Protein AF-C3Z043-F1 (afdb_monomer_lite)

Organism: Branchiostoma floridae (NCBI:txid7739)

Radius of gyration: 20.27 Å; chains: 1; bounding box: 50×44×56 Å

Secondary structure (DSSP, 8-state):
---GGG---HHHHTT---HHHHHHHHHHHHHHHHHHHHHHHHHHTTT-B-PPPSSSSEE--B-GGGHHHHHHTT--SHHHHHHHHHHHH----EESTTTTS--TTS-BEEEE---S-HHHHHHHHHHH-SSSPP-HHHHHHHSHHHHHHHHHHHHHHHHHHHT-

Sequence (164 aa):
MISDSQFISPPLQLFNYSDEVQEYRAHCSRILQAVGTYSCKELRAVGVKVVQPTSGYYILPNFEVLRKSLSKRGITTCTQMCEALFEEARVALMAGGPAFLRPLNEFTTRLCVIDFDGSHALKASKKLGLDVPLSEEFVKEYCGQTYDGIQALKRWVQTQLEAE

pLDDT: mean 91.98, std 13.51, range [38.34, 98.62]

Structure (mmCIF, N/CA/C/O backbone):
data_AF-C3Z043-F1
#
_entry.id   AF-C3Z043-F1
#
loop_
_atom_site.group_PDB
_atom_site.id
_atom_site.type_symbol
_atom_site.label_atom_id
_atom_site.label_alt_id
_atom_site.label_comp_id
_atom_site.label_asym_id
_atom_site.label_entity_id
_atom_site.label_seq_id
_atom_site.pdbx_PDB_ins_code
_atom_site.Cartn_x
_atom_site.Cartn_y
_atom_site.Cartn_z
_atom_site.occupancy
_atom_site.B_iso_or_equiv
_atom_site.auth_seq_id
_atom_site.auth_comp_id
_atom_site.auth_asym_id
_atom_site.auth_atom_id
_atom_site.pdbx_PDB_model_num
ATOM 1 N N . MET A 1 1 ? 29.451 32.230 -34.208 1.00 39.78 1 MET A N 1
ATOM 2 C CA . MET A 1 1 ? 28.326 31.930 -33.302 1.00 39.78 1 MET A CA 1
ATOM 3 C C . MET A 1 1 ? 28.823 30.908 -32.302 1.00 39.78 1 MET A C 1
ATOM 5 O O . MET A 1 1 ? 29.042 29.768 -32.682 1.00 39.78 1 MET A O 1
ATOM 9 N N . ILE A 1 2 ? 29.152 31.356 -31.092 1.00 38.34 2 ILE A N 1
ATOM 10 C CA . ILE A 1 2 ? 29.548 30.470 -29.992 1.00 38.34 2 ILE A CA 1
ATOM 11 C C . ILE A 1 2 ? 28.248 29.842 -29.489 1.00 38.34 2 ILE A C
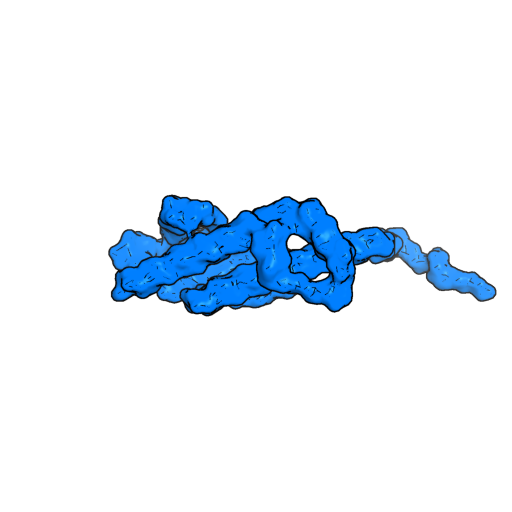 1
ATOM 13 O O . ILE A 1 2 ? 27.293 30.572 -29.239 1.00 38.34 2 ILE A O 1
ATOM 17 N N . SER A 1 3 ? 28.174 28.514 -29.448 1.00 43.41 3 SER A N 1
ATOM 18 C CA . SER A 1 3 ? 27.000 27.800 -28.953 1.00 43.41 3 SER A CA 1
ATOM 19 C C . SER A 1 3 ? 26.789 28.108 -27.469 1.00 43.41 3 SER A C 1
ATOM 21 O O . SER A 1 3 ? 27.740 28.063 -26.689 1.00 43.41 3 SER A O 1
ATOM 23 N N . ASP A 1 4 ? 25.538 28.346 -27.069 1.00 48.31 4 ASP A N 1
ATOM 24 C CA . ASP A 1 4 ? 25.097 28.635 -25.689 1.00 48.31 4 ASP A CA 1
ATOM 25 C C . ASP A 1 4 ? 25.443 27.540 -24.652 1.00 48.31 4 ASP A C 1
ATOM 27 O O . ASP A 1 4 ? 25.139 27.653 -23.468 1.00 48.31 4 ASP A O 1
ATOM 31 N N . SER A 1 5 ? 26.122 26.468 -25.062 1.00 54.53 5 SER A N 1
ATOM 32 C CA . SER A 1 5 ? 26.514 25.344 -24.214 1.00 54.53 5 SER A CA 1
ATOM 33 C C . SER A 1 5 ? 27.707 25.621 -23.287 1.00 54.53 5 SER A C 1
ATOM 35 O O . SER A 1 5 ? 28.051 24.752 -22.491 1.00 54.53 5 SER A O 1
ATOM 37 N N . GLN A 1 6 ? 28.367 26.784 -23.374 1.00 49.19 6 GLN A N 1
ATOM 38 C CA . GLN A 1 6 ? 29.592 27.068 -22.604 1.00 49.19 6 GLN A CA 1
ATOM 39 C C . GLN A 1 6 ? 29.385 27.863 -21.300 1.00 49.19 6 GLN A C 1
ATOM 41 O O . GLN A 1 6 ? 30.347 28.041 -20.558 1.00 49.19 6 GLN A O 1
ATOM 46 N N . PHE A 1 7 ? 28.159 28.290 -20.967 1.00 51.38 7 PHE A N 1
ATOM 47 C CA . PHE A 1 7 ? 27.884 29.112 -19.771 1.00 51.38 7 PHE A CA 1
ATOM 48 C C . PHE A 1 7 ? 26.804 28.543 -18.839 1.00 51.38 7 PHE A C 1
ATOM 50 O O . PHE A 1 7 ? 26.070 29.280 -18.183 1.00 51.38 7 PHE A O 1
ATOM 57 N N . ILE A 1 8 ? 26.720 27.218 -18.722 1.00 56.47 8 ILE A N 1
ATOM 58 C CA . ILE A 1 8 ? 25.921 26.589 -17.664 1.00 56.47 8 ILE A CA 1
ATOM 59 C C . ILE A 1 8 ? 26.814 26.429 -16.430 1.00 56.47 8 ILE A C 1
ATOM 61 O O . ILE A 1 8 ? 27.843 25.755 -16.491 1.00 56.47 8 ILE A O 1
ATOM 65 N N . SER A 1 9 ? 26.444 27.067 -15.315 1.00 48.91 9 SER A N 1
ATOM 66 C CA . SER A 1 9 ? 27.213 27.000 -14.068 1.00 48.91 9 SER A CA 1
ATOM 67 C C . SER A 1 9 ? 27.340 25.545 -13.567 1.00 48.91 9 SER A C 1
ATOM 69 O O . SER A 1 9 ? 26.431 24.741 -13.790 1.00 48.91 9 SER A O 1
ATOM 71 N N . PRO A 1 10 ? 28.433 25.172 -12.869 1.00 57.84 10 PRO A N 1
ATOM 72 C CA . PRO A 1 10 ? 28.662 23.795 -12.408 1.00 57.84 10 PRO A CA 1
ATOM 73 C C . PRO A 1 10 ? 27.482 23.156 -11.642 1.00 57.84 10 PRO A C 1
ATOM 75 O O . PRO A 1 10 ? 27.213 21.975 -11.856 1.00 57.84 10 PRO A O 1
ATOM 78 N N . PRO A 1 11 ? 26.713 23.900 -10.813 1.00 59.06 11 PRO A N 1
____________
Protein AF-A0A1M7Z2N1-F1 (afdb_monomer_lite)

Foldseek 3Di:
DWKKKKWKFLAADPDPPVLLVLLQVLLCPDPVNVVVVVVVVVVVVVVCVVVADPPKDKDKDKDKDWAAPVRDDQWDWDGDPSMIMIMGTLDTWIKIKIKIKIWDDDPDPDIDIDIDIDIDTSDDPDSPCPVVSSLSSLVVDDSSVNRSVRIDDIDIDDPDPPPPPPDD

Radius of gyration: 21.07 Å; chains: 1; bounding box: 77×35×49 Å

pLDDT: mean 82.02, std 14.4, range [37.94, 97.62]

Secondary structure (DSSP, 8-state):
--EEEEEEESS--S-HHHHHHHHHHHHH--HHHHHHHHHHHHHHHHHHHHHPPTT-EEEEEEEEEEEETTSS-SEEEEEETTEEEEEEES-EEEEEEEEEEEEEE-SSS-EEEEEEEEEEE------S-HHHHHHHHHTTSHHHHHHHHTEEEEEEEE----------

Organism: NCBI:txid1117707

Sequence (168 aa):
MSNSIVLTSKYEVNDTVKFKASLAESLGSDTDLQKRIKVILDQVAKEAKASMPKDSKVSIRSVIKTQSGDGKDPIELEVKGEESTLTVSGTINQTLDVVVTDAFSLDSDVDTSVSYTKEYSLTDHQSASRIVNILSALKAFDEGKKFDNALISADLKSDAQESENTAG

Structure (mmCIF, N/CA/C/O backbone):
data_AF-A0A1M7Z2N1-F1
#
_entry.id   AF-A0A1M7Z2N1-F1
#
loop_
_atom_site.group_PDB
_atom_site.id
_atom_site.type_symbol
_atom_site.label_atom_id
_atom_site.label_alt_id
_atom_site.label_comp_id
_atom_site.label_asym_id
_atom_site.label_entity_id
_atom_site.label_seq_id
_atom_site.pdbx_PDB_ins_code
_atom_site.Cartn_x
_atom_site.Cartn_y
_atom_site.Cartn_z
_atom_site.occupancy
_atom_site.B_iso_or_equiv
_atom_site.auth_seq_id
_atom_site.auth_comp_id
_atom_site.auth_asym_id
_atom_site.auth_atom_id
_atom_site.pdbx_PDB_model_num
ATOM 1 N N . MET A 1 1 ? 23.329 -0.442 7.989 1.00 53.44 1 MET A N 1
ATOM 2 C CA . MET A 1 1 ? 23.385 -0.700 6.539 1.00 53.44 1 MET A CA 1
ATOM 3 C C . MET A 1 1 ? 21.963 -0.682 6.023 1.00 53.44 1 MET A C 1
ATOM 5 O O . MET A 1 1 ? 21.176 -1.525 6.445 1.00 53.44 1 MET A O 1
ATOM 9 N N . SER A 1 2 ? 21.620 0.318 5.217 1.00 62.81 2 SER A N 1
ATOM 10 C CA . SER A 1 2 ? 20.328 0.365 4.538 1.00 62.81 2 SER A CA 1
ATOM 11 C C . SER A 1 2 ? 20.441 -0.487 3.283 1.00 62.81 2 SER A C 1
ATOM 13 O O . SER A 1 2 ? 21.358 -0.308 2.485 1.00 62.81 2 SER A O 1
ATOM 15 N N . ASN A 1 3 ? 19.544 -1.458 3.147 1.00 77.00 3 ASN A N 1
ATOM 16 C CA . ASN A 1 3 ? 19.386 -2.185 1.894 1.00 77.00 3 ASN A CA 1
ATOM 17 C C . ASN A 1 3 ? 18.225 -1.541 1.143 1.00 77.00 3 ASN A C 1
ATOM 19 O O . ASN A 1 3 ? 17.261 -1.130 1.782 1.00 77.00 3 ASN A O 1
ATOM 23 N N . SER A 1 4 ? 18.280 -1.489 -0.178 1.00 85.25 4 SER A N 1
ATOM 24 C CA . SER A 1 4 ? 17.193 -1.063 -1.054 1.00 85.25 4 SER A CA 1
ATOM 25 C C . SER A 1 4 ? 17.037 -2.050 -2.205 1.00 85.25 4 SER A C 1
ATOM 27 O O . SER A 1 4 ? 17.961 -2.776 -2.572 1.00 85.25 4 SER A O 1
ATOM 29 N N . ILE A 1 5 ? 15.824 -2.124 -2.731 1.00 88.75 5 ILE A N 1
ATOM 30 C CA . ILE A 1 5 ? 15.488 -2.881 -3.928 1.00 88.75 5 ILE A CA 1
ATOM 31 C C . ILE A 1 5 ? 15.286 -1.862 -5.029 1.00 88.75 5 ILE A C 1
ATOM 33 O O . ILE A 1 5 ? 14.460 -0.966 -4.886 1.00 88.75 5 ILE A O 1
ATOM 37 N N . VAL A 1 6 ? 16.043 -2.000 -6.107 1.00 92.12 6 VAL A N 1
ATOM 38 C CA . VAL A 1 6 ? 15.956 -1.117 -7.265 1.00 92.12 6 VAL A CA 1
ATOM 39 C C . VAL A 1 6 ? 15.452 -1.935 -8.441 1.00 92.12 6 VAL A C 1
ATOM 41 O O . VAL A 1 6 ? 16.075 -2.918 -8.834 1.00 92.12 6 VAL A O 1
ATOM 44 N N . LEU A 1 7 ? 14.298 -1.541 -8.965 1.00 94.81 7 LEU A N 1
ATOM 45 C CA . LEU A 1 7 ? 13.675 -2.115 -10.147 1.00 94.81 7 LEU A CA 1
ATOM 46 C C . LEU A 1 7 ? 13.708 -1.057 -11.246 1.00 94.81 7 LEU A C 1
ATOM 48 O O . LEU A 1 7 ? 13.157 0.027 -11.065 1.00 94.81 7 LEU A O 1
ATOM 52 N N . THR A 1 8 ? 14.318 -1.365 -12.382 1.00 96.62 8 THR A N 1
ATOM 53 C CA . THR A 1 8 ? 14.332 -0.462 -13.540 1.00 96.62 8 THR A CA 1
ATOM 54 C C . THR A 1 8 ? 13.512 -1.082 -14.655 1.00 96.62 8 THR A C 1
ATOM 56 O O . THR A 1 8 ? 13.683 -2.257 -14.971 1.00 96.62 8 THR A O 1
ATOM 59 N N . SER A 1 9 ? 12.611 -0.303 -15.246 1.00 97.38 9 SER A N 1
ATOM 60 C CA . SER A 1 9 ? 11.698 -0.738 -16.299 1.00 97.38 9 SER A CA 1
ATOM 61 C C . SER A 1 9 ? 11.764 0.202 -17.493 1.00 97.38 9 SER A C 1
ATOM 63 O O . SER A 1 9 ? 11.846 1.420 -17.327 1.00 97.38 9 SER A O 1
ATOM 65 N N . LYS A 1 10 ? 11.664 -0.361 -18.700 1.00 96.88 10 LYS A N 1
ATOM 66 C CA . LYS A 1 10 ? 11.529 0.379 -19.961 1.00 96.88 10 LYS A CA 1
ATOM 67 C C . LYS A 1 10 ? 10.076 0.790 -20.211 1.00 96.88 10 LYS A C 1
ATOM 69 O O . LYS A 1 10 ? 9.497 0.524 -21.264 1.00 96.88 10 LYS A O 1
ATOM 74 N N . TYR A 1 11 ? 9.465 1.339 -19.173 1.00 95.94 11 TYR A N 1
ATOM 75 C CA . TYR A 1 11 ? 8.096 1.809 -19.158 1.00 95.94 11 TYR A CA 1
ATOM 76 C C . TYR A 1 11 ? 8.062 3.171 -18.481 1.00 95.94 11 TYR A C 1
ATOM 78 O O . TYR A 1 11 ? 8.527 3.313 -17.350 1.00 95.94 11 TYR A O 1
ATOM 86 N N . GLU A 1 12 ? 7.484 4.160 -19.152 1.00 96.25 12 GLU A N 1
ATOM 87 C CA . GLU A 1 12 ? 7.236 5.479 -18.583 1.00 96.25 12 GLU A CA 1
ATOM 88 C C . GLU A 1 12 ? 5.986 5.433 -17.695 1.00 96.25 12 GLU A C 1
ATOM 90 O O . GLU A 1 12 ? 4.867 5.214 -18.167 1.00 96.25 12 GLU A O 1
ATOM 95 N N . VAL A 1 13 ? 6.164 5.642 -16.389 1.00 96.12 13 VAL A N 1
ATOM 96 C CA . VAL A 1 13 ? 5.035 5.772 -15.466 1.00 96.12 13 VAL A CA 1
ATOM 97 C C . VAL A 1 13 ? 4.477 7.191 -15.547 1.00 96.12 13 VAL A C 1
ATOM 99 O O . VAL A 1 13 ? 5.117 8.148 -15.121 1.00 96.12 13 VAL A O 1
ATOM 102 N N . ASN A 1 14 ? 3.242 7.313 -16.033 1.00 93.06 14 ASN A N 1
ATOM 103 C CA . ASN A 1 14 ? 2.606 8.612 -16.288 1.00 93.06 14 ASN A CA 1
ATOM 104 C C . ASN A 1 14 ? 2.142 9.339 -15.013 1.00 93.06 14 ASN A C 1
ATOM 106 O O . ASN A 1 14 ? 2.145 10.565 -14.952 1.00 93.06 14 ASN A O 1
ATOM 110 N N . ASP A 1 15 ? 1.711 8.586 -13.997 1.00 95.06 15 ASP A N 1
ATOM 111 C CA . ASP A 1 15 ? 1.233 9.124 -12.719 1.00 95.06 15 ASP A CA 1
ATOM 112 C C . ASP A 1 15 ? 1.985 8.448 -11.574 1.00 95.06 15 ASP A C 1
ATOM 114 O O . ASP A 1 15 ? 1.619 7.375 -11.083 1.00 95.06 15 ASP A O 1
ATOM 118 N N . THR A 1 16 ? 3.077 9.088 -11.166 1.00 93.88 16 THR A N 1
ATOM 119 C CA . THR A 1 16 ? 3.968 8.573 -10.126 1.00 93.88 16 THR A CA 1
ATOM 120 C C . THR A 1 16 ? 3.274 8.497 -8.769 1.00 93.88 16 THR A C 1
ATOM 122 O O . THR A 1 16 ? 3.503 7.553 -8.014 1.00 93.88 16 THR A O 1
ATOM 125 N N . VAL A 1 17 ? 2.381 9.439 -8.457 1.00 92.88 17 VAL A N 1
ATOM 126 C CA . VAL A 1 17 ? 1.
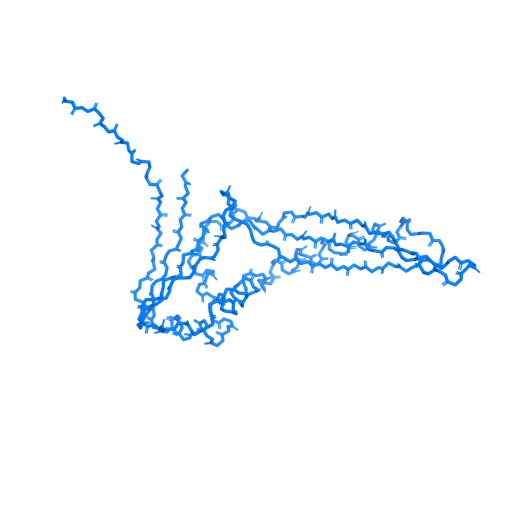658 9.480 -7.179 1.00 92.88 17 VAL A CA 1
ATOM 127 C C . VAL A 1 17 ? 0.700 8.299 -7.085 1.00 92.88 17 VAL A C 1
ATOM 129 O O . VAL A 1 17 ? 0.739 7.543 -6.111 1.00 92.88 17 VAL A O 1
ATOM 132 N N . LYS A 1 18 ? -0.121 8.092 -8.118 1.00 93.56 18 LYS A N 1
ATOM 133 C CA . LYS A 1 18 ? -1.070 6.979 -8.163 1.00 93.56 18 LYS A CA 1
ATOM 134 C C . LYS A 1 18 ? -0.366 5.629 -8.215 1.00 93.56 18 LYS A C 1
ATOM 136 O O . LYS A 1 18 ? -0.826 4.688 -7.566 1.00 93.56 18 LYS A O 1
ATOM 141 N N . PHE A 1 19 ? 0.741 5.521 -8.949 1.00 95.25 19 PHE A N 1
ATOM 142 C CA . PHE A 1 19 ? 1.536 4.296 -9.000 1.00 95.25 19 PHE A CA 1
____________
§ Exercise goal:
After locating "ATOM 99 O O" and "ATOM 142 C CA" in the records above, return exactly the line holding each one and every line between them; leave out the pictures.

§ Exercise result:
ATOM 99 O O . VAL A 1 13 ? 5.117 8.148 -15.121 1.00 96.12 13 VAL A O 1
ATOM 102 N N . ASN A 1 14 ? 3.242 7.313 -16.033 1.00 93.06 14 ASN A N 1
ATOM 103 C CA . ASN A 1 14 ? 2.606 8.612 -16.288 1.00 93.06 14 ASN A CA 1
ATOM 104 C C . ASN A 1 14 ? 2.142 9.339 -15.013 1.00 93.06 14 ASN A C 1
ATOM 106 O O . ASN A 1 14 ? 2.145 10.565 -14.952 1.00 93.06 14 ASN A O 1
ATOM 110 N N . ASP A 1 15 ? 1.711 8.586 -13.997 1.00 95.06 15 ASP A N 1
ATOM 111 C CA . ASP A 1 15 ? 1.233 9.124 -12.719 1.00 95.06 15 ASP A CA 1
ATOM 112 C C . ASP A 1 15 ? 1.985 8.448 -11.574 1.00 95.06 15 ASP A C 1
ATOM 114 O O . ASP A 1 15 ? 1.619 7.375 -11.083 1.00 95.06 15 ASP A O 1
ATOM 118 N N . THR A 1 16 ? 3.077 9.088 -11.166 1.00 93.88 16 THR A N 1
ATOM 119 C CA . THR A 1 16 ? 3.968 8.573 -10.126 1.00 93.88 16 THR A CA 1
ATOM 120 C C . THR A 1 16 ? 3.274 8.497 -8.769 1.00 93.88 16 THR A C 1
ATOM 122 O O . THR A 1 16 ? 3.503 7.553 -8.014 1.00 93.88 16 THR A O 1
ATOM 125 N N . VAL A 1 17 ? 2.381 9.439 -8.457 1.00 92.88 17 VAL A N 1
ATOM 126 C CA . VAL A 1 17 ? 1.
658 9.480 -7.179 1.00 92.88 17 VAL A CA 1
ATOM 127 C C . VAL A 1 17 ? 0.700 8.299 -7.085 1.00 92.88 17 VAL A C 1
ATOM 129 O O . VAL A 1 17 ? 0.739 7.543 -6.111 1.00 92.88 17 VAL A O 1
ATOM 132 N N . LYS A 1 18 ? -0.121 8.092 -8.118 1.00 93.56 18 LYS A N 1
ATOM 133 C CA . LYS A 1 18 ? -1.070 6.979 -8.163 1.00 93.56 18 LYS A CA 1
ATOM 134 C C . LYS A 1 18 ? -0.366 5.629 -8.215 1.00 93.56 18 LYS A C 1
ATOM 136 O O . LYS A 1 18 ? -0.826 4.688 -7.566 1.00 93.56 18 LYS A O 1
ATOM 141 N N . PHE A 1 19 ? 0.741 5.521 -8.949 1.00 95.25 19 PHE A N 1
ATOM 142 C CA . PHE A 1 19 ? 1.536 4.296 -9.000 1.00 95.25 19 PHE A CA 1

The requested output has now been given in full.